We encountered King Mazao, his husband Tao and their Ishey-from-the-plains companion Ebru when I was in Tal-Valein. I went there to visit my friend Selle, and she gave birth to twins when I was there, it was very difficult and it went very hard with her, I had to reach in to fetch the babies! But all ended well, and then we heard that there was a wounded man in Tal-Morn, and Venla and Amre went there to help him, I was so tired from helping Selle.

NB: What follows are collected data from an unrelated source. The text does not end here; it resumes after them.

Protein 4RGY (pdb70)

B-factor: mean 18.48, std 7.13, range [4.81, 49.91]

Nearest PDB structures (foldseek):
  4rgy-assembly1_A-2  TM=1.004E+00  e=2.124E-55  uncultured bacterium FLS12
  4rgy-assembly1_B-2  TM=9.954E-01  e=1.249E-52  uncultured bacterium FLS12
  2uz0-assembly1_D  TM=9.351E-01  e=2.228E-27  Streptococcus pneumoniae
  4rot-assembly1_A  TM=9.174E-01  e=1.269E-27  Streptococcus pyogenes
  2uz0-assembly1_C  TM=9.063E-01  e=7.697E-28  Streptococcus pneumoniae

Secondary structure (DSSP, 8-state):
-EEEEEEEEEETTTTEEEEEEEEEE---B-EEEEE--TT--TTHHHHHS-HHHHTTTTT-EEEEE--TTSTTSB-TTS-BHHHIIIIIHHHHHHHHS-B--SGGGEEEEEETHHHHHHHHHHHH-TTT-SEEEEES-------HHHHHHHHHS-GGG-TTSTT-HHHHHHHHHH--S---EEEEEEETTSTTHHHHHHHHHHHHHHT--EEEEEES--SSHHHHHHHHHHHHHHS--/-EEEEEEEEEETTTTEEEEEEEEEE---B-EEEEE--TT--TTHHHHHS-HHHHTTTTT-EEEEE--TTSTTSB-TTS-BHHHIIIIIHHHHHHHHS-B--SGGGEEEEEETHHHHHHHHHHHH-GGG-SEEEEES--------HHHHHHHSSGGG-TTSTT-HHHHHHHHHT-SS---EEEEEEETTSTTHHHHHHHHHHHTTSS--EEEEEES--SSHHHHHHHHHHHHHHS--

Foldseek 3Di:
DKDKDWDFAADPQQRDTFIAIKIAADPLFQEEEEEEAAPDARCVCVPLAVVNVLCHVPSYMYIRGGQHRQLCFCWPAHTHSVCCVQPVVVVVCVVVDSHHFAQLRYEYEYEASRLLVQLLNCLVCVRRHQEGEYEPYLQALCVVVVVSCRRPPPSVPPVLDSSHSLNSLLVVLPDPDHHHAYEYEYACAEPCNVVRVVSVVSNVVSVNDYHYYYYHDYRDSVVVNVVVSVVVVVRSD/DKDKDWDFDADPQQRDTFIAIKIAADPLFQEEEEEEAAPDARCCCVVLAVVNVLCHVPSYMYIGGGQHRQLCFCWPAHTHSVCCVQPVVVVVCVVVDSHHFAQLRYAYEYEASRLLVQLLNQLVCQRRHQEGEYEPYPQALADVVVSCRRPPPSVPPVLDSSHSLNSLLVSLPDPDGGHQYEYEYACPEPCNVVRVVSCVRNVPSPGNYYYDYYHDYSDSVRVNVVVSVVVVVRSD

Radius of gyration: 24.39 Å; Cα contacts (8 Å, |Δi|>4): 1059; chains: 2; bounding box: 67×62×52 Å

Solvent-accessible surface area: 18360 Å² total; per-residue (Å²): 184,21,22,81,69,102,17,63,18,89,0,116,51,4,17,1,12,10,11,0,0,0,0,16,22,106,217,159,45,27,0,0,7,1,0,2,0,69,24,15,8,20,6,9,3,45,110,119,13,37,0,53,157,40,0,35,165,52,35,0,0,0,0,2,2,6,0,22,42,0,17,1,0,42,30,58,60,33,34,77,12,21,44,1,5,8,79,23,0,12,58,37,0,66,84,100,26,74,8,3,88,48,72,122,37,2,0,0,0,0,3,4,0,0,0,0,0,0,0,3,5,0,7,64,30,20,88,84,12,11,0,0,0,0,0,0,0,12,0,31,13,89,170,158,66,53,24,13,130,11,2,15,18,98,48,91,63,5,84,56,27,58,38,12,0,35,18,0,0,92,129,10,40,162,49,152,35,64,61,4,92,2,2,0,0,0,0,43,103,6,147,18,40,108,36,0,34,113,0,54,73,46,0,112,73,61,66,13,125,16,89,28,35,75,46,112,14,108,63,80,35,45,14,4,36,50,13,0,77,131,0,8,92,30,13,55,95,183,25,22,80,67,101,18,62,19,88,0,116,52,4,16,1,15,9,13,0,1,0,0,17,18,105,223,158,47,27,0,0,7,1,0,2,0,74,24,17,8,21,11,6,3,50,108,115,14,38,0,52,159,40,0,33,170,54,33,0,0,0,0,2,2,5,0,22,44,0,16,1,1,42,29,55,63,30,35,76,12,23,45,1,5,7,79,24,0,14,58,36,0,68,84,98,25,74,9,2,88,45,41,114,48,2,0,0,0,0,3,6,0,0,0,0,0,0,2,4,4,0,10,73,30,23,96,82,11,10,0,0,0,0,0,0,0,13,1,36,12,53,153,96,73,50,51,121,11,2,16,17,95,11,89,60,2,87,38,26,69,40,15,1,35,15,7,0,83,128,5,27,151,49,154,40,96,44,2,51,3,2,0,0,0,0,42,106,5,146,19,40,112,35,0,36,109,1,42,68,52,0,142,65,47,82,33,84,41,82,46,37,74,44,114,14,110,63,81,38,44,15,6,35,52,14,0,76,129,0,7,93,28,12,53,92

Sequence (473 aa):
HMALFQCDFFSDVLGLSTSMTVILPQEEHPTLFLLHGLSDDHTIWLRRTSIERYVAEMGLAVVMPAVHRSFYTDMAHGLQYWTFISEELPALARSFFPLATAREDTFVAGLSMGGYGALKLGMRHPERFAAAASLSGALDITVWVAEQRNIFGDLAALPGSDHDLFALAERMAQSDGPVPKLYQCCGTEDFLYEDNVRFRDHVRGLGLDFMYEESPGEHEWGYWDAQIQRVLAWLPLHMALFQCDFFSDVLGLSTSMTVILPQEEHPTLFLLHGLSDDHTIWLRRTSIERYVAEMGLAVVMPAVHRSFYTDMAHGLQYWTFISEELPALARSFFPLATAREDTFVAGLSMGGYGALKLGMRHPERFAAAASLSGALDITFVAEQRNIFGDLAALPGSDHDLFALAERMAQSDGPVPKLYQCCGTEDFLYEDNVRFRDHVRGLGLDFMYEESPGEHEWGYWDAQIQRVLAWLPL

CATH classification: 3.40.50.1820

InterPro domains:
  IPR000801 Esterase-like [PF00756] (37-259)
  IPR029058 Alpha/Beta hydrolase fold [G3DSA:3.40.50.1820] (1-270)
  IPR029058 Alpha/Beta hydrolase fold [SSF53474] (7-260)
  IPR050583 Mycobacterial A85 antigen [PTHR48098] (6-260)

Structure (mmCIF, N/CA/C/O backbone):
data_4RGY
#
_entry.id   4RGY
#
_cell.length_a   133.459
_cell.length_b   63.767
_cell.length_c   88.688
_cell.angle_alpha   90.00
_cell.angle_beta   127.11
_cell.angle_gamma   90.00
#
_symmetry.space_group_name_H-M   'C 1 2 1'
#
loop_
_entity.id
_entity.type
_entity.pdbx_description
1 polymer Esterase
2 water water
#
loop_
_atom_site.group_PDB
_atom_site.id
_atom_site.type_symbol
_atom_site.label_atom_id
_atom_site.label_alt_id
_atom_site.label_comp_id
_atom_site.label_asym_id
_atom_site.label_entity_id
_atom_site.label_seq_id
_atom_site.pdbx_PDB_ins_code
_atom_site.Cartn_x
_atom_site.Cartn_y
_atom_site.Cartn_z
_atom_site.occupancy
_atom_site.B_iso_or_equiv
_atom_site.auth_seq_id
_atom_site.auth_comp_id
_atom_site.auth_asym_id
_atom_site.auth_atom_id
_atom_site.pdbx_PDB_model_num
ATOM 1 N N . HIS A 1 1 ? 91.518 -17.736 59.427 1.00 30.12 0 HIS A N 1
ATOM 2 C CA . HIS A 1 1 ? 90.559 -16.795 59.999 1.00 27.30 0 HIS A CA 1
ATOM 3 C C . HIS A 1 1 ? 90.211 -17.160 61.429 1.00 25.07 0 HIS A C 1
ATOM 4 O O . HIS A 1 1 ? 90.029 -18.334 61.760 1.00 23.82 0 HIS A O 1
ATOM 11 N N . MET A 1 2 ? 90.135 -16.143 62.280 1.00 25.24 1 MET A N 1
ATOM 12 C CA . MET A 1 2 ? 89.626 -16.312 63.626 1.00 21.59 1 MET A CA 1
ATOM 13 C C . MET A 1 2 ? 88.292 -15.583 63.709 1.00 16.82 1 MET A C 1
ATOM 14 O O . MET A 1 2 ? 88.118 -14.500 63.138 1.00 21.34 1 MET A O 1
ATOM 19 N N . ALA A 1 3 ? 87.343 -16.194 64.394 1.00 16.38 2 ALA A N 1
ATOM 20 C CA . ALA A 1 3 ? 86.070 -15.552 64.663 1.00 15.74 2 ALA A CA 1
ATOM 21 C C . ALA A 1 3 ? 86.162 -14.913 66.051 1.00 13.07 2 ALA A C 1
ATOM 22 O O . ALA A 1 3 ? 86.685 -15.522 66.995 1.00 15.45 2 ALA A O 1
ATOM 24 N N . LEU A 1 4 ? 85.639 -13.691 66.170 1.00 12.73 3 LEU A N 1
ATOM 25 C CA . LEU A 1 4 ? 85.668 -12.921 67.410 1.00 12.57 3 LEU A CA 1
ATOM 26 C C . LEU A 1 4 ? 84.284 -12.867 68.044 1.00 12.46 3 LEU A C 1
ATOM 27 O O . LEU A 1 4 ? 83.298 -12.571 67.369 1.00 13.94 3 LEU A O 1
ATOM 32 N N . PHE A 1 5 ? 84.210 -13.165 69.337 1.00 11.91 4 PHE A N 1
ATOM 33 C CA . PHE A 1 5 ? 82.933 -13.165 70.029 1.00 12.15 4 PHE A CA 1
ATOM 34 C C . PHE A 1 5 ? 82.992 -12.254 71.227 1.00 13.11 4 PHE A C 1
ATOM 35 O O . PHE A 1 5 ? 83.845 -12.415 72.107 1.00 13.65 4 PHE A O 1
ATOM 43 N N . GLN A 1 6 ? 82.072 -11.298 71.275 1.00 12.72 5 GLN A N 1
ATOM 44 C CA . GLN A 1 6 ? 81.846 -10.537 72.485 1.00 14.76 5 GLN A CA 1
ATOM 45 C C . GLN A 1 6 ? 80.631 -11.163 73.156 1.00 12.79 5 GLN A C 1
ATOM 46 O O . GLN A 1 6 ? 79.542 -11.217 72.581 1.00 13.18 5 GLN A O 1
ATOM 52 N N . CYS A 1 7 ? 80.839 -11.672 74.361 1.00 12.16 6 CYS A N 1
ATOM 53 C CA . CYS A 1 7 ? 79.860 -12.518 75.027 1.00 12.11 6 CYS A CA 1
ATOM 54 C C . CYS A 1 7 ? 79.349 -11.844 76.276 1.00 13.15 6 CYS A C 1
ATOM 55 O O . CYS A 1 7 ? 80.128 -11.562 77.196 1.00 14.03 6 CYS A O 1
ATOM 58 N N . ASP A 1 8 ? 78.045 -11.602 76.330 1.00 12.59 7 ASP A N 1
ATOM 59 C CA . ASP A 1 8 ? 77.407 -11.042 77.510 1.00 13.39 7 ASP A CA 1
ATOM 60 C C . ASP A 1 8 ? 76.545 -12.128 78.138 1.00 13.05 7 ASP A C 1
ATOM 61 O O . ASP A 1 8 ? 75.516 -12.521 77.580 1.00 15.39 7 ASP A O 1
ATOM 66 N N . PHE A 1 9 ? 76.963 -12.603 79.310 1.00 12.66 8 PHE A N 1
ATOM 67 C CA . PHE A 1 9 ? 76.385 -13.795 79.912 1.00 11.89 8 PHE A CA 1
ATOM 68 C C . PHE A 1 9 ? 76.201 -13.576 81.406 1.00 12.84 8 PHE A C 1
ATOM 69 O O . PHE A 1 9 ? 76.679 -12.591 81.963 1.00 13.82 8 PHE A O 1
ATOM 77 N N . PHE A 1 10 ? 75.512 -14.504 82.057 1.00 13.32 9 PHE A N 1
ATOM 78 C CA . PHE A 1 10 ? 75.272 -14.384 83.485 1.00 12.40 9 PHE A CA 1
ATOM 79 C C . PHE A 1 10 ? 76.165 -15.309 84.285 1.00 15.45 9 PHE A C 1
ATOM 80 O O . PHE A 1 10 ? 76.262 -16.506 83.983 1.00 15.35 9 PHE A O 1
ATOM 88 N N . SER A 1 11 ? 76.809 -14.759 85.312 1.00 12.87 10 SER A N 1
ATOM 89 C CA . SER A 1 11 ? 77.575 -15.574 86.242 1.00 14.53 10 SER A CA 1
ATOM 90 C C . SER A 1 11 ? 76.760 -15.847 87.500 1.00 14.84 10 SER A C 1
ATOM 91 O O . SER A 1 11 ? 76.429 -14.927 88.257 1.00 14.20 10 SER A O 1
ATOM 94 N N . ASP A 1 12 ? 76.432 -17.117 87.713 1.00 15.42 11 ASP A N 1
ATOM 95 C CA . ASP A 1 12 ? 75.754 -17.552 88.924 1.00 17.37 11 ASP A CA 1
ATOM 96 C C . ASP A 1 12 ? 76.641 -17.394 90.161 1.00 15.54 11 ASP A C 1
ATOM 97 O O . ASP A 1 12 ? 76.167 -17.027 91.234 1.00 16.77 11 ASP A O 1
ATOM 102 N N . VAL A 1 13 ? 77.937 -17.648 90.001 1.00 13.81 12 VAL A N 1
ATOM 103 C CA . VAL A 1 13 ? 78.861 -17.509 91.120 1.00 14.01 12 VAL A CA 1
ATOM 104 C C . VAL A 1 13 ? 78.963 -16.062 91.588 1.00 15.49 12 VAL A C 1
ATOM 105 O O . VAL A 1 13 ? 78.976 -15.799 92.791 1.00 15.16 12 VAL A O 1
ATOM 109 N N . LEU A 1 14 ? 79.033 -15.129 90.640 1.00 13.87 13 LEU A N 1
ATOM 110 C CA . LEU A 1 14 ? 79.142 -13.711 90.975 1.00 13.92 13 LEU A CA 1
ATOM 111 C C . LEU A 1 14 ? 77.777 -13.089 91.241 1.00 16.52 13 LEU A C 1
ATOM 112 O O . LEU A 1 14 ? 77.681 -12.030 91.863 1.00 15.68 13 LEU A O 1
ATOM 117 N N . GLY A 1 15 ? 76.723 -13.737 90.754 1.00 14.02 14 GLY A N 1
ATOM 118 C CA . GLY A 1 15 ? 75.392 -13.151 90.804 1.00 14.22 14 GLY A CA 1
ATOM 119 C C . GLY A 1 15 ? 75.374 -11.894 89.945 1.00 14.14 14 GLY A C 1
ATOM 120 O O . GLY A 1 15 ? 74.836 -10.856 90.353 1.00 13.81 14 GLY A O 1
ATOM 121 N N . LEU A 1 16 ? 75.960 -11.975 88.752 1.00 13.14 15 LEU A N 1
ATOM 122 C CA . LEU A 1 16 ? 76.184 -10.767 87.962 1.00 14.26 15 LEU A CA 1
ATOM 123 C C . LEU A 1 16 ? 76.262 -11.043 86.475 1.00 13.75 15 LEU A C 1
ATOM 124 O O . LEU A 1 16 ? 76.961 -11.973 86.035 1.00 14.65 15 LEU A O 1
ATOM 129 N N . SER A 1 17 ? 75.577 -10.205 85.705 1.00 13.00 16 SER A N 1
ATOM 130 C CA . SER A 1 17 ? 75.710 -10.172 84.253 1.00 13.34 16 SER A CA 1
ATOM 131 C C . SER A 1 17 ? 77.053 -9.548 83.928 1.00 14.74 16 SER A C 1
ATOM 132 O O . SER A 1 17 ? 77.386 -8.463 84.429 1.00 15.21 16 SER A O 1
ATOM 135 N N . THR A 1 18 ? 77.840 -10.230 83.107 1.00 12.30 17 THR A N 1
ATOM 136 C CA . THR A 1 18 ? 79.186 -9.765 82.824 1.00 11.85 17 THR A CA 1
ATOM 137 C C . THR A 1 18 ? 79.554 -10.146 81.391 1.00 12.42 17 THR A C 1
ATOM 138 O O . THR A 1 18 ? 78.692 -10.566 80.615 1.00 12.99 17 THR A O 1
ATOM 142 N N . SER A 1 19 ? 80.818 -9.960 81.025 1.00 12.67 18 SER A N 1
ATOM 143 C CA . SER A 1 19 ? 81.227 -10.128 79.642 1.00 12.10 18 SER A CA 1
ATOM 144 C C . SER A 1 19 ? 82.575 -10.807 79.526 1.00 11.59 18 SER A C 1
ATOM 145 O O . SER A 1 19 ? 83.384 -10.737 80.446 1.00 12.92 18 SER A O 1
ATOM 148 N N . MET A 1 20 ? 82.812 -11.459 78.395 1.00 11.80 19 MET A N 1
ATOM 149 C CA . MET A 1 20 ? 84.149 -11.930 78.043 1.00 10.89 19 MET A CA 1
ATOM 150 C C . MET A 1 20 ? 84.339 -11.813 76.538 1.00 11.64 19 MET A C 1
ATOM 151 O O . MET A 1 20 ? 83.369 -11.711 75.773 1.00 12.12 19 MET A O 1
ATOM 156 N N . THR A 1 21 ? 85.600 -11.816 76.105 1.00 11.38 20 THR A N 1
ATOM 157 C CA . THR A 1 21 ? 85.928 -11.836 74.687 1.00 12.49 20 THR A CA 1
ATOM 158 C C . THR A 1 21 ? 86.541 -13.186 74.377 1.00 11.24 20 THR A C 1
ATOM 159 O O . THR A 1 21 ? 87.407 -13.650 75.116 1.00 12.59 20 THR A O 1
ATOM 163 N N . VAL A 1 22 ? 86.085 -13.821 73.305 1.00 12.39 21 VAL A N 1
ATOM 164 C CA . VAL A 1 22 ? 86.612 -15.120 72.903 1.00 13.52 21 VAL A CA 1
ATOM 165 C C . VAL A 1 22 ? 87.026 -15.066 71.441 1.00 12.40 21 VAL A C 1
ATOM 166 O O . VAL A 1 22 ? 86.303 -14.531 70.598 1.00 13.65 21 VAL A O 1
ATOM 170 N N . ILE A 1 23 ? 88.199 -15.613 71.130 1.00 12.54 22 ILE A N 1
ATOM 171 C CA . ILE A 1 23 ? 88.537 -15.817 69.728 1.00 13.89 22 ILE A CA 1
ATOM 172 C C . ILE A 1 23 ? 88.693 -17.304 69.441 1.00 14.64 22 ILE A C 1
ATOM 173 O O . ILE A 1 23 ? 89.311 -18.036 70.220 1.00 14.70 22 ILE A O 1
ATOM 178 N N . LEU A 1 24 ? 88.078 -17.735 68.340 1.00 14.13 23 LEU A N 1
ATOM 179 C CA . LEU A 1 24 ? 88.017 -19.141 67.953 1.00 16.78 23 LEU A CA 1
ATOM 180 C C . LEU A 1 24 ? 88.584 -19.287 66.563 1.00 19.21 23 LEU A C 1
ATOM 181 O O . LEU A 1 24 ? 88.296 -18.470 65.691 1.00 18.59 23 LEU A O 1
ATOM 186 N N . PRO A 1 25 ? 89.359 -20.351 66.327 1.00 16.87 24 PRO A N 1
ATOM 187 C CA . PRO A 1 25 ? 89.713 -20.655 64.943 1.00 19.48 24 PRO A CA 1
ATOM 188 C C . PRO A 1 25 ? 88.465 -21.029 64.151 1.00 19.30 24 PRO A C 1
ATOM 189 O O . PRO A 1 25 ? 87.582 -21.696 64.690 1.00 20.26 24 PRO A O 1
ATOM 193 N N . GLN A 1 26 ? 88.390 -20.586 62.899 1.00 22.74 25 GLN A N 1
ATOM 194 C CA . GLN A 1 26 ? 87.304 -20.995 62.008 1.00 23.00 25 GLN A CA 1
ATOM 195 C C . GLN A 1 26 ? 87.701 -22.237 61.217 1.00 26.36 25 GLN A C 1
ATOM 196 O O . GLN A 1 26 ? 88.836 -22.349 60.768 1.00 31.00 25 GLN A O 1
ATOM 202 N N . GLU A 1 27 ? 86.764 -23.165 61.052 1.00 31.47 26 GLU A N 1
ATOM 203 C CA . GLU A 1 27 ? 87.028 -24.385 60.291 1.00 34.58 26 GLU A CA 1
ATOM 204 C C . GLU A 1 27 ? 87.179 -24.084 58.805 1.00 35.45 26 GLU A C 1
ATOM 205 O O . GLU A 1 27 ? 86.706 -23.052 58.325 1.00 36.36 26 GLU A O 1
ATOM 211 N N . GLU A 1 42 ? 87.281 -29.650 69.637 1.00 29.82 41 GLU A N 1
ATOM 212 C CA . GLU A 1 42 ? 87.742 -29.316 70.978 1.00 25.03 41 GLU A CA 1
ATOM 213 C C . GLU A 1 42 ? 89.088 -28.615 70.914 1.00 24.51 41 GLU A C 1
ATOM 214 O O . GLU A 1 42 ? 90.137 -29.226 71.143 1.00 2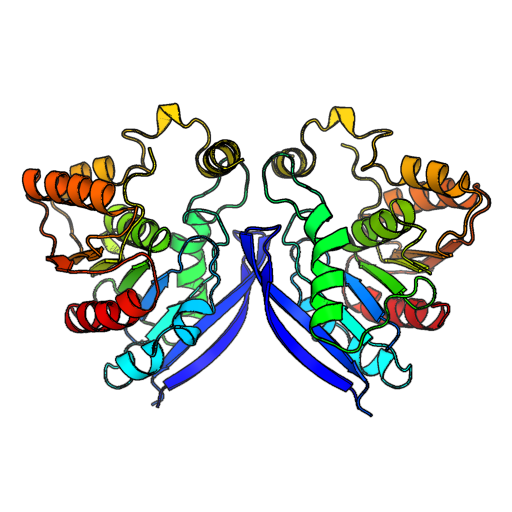6.76 41 GLU A O 1
ATOM 220 N N . HIS A 1 43 ? 89.049 -27.324 70.609 1.00 18.21 42 HIS A N 1
ATOM 221 C CA . HIS A 1 43 ? 90.261 -26.543 70.436 1.00 17.32 42 HIS A CA 1
ATOM 222 C C . HIS A 1 43 ? 91.009 -26.395 71.742 1.00 17.64 42 HIS A C 1
ATOM 223 O O . HIS A 1 43 ? 90.405 -26.102 72.762 1.00 17.92 42 HIS A O 1
ATOM 230 N N . PRO A 1 44 ? 92.336 -26.587 71.704 1.00 16.10 43 PRO A N 1
ATOM 231 C CA . PRO A 1 44 ? 93.147 -26.195 72.857 1.00 15.32 43 PRO A CA 1
ATOM 232 C C . PRO A 1 44 ? 92.859 -24.727 73.160 1.00 16.20 43 PRO A C 1
ATOM 233 O O . PRO A 1 44 ? 92.594 -23.940 72.236 1.00 15.74 43 PRO A O 1
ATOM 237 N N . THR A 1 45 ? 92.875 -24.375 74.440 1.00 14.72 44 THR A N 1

It turned out that this was a man who had nearly killed the Queen! Nearly killed our Raisse!
Well, he had been pursued all the way from Rizenay by the other Ishey, King Mazao and the others. There was all kinds of unpleasantness, and my friend Serla from the other guild had to execute this person, he was called Lyan. My apprentices did a wonderful job keeping him alive for his execution, though, as they did with another bandit.
But I am furious with my father-in-law! He called Moryn to witness at the trial, and Moryn recognized two bandits from his campaign in Lenay… The confrontation cost Moryn years of his life, I fear, he was so badly shaken.
Happier news was that Aidan came home before the trial. You know what happens when your father comes home, and Arvi and Jerna very thoughtfully sent all our guests upstairs when Aidan came in through the back door and I put him in the bath-tub and joined him… In the middle of the night, they went to fetch the other women I told you about to feed the babies, or so Arvi tells me, but we never noticed.
Oh, I love all of my guests so much — I gave Amre and Parandé two riders to visit Ruzyn and be with just the two of them for an hour or two, they work so hard at school and in the hospital, and then I rob them of a whole night’s sleep as well…
Thank you so much for the copies of the pages of the herbary! I have had copies made and added to all the copies we have in Turenay of my own herbary, here in the hospital, in the School Libary, in the temple of Naigha and with doctor Jeran.
The warmest love from me,
P.S. Don’t you dare to marry without giving me enough notice to be there! I — and your Father — we want to be there!